TASK DETAILS: Your output should be the lines of the entries below, exactly, from the first one through the line that holds "ATOM 9 N N .".

*** Opening of PROVIDED INFORMATION ***

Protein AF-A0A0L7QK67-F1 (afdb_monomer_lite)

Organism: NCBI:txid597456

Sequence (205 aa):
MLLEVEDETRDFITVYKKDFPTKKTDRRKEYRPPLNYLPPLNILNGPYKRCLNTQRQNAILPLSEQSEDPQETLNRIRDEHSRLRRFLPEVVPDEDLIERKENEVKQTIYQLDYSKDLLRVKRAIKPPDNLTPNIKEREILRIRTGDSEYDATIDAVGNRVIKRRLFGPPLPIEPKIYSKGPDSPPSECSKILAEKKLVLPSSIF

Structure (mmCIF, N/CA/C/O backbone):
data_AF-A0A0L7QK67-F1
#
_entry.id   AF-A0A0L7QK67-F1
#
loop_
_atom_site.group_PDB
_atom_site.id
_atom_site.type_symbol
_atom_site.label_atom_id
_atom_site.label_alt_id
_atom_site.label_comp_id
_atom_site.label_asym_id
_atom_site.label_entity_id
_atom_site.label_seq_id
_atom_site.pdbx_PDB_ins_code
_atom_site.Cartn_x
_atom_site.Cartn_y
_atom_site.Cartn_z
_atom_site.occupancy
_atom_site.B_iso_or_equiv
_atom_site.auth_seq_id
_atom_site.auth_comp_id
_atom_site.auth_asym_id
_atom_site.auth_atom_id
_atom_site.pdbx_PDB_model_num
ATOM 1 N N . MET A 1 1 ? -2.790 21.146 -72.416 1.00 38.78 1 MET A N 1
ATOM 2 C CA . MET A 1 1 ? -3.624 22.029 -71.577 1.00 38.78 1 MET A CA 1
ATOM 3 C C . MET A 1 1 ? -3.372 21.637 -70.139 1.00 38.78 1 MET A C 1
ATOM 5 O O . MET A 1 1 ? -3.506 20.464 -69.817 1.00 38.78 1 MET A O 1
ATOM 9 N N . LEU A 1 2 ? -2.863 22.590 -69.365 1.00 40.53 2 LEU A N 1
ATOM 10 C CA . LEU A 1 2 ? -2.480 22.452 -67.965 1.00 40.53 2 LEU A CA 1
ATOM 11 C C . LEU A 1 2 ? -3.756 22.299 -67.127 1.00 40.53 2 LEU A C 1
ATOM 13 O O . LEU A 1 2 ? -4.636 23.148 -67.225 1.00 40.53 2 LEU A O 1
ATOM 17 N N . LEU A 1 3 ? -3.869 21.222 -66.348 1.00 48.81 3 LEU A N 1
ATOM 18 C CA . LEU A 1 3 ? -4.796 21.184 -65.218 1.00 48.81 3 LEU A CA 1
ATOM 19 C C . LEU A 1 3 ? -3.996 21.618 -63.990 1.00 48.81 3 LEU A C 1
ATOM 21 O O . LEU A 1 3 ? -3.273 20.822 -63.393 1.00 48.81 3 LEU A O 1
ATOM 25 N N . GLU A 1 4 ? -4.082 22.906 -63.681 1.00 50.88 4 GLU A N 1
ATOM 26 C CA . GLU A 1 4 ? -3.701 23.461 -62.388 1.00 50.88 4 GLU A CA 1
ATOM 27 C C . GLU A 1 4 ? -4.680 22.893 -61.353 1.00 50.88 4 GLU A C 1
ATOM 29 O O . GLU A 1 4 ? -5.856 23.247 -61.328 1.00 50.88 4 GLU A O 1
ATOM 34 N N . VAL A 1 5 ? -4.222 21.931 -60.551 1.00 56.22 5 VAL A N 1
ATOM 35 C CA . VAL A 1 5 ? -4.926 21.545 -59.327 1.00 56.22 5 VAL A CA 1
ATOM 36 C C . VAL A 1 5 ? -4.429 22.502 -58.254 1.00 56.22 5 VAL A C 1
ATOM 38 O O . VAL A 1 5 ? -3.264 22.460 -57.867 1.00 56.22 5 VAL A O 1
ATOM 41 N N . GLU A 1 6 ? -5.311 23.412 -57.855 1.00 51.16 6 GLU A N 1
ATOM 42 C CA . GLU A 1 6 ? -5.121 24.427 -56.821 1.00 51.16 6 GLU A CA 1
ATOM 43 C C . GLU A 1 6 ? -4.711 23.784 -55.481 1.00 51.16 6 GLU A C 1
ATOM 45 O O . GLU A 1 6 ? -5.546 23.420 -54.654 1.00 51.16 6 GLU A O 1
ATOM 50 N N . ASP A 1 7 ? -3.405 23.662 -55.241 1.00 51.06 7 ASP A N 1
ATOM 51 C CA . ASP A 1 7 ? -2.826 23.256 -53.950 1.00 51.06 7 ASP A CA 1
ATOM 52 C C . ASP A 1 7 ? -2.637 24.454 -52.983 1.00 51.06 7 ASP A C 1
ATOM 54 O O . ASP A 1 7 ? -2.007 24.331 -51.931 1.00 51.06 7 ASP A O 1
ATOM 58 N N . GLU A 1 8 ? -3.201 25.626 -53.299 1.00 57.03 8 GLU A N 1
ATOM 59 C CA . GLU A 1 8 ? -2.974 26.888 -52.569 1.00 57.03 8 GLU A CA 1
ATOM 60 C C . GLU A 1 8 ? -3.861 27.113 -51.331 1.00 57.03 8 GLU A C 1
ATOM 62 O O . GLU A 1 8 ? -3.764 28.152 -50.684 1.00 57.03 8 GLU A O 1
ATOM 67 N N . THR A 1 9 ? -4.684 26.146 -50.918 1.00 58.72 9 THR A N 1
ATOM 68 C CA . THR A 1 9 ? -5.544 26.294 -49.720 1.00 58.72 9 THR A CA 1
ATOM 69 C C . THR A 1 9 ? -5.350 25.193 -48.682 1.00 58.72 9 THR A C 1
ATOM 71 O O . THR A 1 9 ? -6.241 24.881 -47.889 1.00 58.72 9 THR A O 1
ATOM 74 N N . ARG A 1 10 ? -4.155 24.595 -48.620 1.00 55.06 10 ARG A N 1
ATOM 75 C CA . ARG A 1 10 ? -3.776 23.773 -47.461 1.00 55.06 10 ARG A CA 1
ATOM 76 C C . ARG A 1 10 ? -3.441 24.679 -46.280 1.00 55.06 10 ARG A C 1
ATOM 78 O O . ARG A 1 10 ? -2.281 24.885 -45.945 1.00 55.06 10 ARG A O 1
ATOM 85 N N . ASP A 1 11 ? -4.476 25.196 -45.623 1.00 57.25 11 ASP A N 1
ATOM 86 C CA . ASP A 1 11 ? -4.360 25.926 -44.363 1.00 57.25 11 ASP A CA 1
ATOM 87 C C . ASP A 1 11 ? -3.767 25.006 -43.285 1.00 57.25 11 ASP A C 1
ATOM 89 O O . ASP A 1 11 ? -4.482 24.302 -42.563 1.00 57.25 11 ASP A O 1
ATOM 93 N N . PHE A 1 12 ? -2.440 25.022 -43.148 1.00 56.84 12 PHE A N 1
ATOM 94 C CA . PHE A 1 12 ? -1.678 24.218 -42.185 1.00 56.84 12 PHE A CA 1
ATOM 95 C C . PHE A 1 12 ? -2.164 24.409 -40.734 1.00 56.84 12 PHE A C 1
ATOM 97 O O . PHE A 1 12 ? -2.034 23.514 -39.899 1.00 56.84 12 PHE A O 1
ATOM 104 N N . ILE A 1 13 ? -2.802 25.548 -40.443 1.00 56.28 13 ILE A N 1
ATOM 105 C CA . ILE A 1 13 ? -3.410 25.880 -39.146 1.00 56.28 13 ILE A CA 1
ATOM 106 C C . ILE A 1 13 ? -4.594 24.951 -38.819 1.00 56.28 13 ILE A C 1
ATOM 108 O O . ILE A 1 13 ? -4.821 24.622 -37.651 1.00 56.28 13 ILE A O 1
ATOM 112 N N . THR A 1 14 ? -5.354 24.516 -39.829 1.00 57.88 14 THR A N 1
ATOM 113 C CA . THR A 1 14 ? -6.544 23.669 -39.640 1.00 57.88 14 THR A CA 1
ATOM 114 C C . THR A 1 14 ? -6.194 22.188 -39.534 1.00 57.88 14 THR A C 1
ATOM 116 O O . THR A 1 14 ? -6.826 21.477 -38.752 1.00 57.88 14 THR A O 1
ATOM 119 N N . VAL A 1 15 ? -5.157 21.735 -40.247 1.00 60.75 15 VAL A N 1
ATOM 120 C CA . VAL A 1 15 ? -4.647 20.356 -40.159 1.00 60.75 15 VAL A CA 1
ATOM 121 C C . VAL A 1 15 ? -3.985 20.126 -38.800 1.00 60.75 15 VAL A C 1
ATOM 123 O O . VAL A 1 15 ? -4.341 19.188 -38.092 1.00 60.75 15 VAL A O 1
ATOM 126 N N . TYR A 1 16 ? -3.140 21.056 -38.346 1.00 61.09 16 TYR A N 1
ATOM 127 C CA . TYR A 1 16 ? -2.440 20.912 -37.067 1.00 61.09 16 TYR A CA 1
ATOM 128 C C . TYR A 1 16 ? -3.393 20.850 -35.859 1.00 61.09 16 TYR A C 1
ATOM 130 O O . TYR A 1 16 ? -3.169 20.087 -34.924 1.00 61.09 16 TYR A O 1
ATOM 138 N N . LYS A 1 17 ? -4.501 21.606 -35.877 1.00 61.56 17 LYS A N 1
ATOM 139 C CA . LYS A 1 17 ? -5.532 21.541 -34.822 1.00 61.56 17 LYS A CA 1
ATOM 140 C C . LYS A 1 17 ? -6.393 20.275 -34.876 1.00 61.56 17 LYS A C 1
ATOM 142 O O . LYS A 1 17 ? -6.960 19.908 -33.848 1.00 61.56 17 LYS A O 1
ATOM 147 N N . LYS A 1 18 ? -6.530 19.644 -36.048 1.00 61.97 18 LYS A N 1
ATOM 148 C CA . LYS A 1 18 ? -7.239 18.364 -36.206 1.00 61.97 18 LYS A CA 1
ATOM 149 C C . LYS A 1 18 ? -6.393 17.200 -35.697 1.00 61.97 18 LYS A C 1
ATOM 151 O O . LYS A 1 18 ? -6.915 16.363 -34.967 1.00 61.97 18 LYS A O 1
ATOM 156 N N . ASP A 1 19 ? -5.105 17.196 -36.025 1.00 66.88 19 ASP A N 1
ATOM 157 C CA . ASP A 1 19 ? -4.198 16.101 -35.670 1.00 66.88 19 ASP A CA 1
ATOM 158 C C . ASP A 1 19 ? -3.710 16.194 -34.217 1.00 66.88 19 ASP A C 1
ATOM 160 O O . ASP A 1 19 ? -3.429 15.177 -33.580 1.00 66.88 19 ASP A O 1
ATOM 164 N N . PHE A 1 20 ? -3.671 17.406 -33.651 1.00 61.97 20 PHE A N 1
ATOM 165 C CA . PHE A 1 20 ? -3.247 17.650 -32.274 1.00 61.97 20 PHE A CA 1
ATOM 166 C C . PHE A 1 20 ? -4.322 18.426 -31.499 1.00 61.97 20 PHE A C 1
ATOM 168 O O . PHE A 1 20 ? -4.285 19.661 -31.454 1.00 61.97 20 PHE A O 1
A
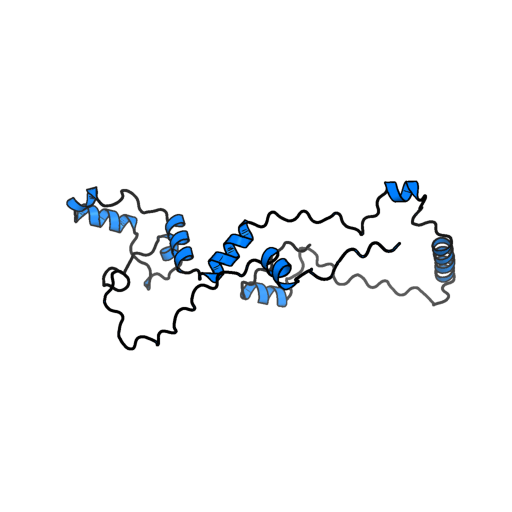TOM 175 N N . PRO A 1 21 ? -5.284 17.742 -30.844 1.00 64.50 21 PRO A N 1
ATOM 176 C CA . PRO A 1 21 ? -6.251 18.417 -29.990 1.00 64.50 21 PRO A CA 1
ATOM 177 C C . PRO A 1 21 ? -5.515 19.134 -28.852 1.00 64.50 21 PRO A C 1
ATOM 179 O O . PRO A 1 21 ? -4.741 18.531 -28.103 1.00 64.50 21 PRO A O 1
ATOM 182 N N . THR A 1 22 ? -5.756 20.437 -28.706 1.00 63.88 22 THR A N 1
ATOM 183 C CA . THR A 1 22 ? -5.203 21.222 -27.602 1.00 63.88 22
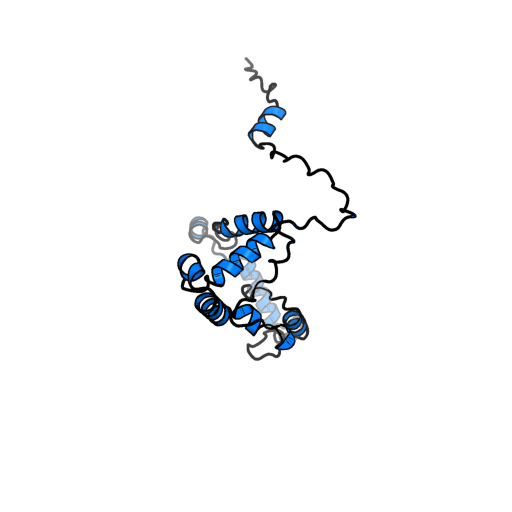 THR A CA 1
ATOM 184 C C . THR A 1 22 ? -5.664 20.619 -26.279 1.00 63.88 22 THR A C 1
ATOM 186 O O . THR A 1 22 ? -6.860 20.535 -25.993 1.00 63.88 22 THR A O 1
ATOM 189 N N . LYS A 1 23 ? -4.704 20.189 -25.451 1.00 66.62 23 LYS A N 1
ATOM 190 C CA . LYS A 1 23 ? -4.990 19.746 -24.084 1.00 66.62 23 LYS A CA 1
ATOM 191 C C . LYS A 1 23 ? -5.721 20.882 -23.369 1.00 66.62 23 LYS A C 1
ATOM 193 O O . LYS A 1 23 ? -5.219 22.004 -23.333 1.00 66.62 23 LYS A O 1
ATOM 198 N N . LYS A 1 24 ? -6.906 20.603 -22.817 1.00 62.47 24 LYS A N 1
ATOM 199 C CA . LYS A 1 24 ? -7.617 21.559 -21.962 1.00 62.47 24 LYS A CA 1
ATOM 200 C C . LYS A 1 24 ? -6.712 21.852 -20.771 1.00 62.47 24 LYS A C 1
ATOM 202 O O . LYS A 1 24 ? -6.501 20.990 -19.925 1.00 62.47 24 LYS A O 1
ATOM 207 N N . THR A 1 25 ? -6.116 23.036 -20.741 1.00 60.22 25 THR A N 1
ATOM 208 C CA . THR A 1 25 ? -5.406 23.503 -19.558 1.00 60.22 25 THR A CA 1
ATOM 209 C C . THR A 1 25 ? -6.465 23.841 -18.524 1.00 60.22 25 THR A C 1
ATOM 211 O O . THR A 1 25 ? -7.163 24.848 -18.668 1.00 60.22 25 THR A O 1
ATOM 214 N N . ASP A 1 26 ? -6.611 23.002 -17.503 1.00 64.81 26 ASP A N 1
ATOM 215 C CA . ASP A 1 26 ? -7.343 23.403 -16.309 1.00 64.81 26 ASP A CA 1
ATOM 216 C C . ASP A 1 26 ? -6.737 24.708 -15.785 1.00 64.81 26 ASP A C 1
ATOM 218 O O . ASP A 1 26 ? -5.516 24.912 -15.825 1.00 64.81 26 ASP A O 1
ATOM 222 N N . ARG A 1 27 ? -7.605 25.633 -15.359 1.00 63.47 27 ARG A N 1
ATOM 223 C CA . ARG A 1 27 ? -7.182 26.937 -14.839 1.00 63.47 27 ARG A CA 1
ATOM 224 C C . ARG A 1 27 ? -6.104 26.706 -13.780 1.00 63.47 27 ARG A C 1
ATOM 226 O O . ARG A 1 27 ? -6.308 25.930 -12.846 1.00 63.47 27 ARG A O 1
ATOM 233 N N . ARG A 1 28 ? -4.954 27.373 -13.934 1.00 62.69 28 ARG A N 1
ATOM 234 C CA . ARG A 1 28 ? -3.885 27.353 -12.928 1.00 62.69 28 ARG A CA 1
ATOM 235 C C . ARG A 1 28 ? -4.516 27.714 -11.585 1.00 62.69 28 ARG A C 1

*** Close of PROVIDED INFORMATION ***

SOLVED EXERCISE:
Protein AF-A0A0L7QK67-F1 (afdb_monomer_lite)

Organism: NCBI:txid597456

Sequence (205 aa):
MLLEVEDETRDFITVYKKDFPTKKTDRRKEYRPPLNYLPPLNILNGPYKRCLNTQRQNAILPLSEQSEDPQETLNRIRDEHSRLRRFLPEVVPDEDLIERKENEVKQTIYQLDYSKDLLRVKRAIKPPDNLTPNIKEREILRIRTGDSEYDATIDAVGNRVIKRRLFGPPLPIEPKIYSKGPDSPPSECSKILAEKKLVLPSSIF

Structure (mmCIF, N/CA/C/O backbone):
data_AF-A0A0L7QK67-F1
#
_entry.id   AF-A0A0L7QK67-F1
#
loop_
_atom_site.group_PDB
_atom_site.id
_atom_site.type_symbol
_atom_site.label_atom_id
_atom_site.label_alt_id
_atom_site.label_comp_id
_atom_site.label_asym_id
_atom_site.label_entity_id
_atom_site.label_seq_id
_atom_site.pdbx_PDB_ins_code
_atom_site.Cartn_x
_atom_site.Cartn_y
_atom_site.Cartn_z
_atom_site.occupancy
_atom_site.B_iso_or_equiv
_atom_site.auth_seq_id
_atom_site.auth_comp_id
_atom_site.auth_asym_id
_atom_site.auth_atom_id
_atom_site.pdbx_PDB_model_num
ATOM 1 N N . MET A 1 1 ? -2.790 21.146 -72.416 1.00 38.78 1 MET A N 1
ATOM 2 C CA . MET A 1 1 ? -3.624 22.029 -71.577 1.00 38.78 1 MET A CA 1
ATOM 3 C C . MET A 1 1 ? -3.372 21.637 -70.139 1.00 38.78 1 MET A C 1
ATOM 5 O O . MET A 1 1 ? -3.506 20.464 -69.817 1.00 38.78 1 MET A O 1
ATOM 9 N N . LEU A 1 2 ? -2.863 22.590 -69.365 1.00 40.53 2 LEU A N 1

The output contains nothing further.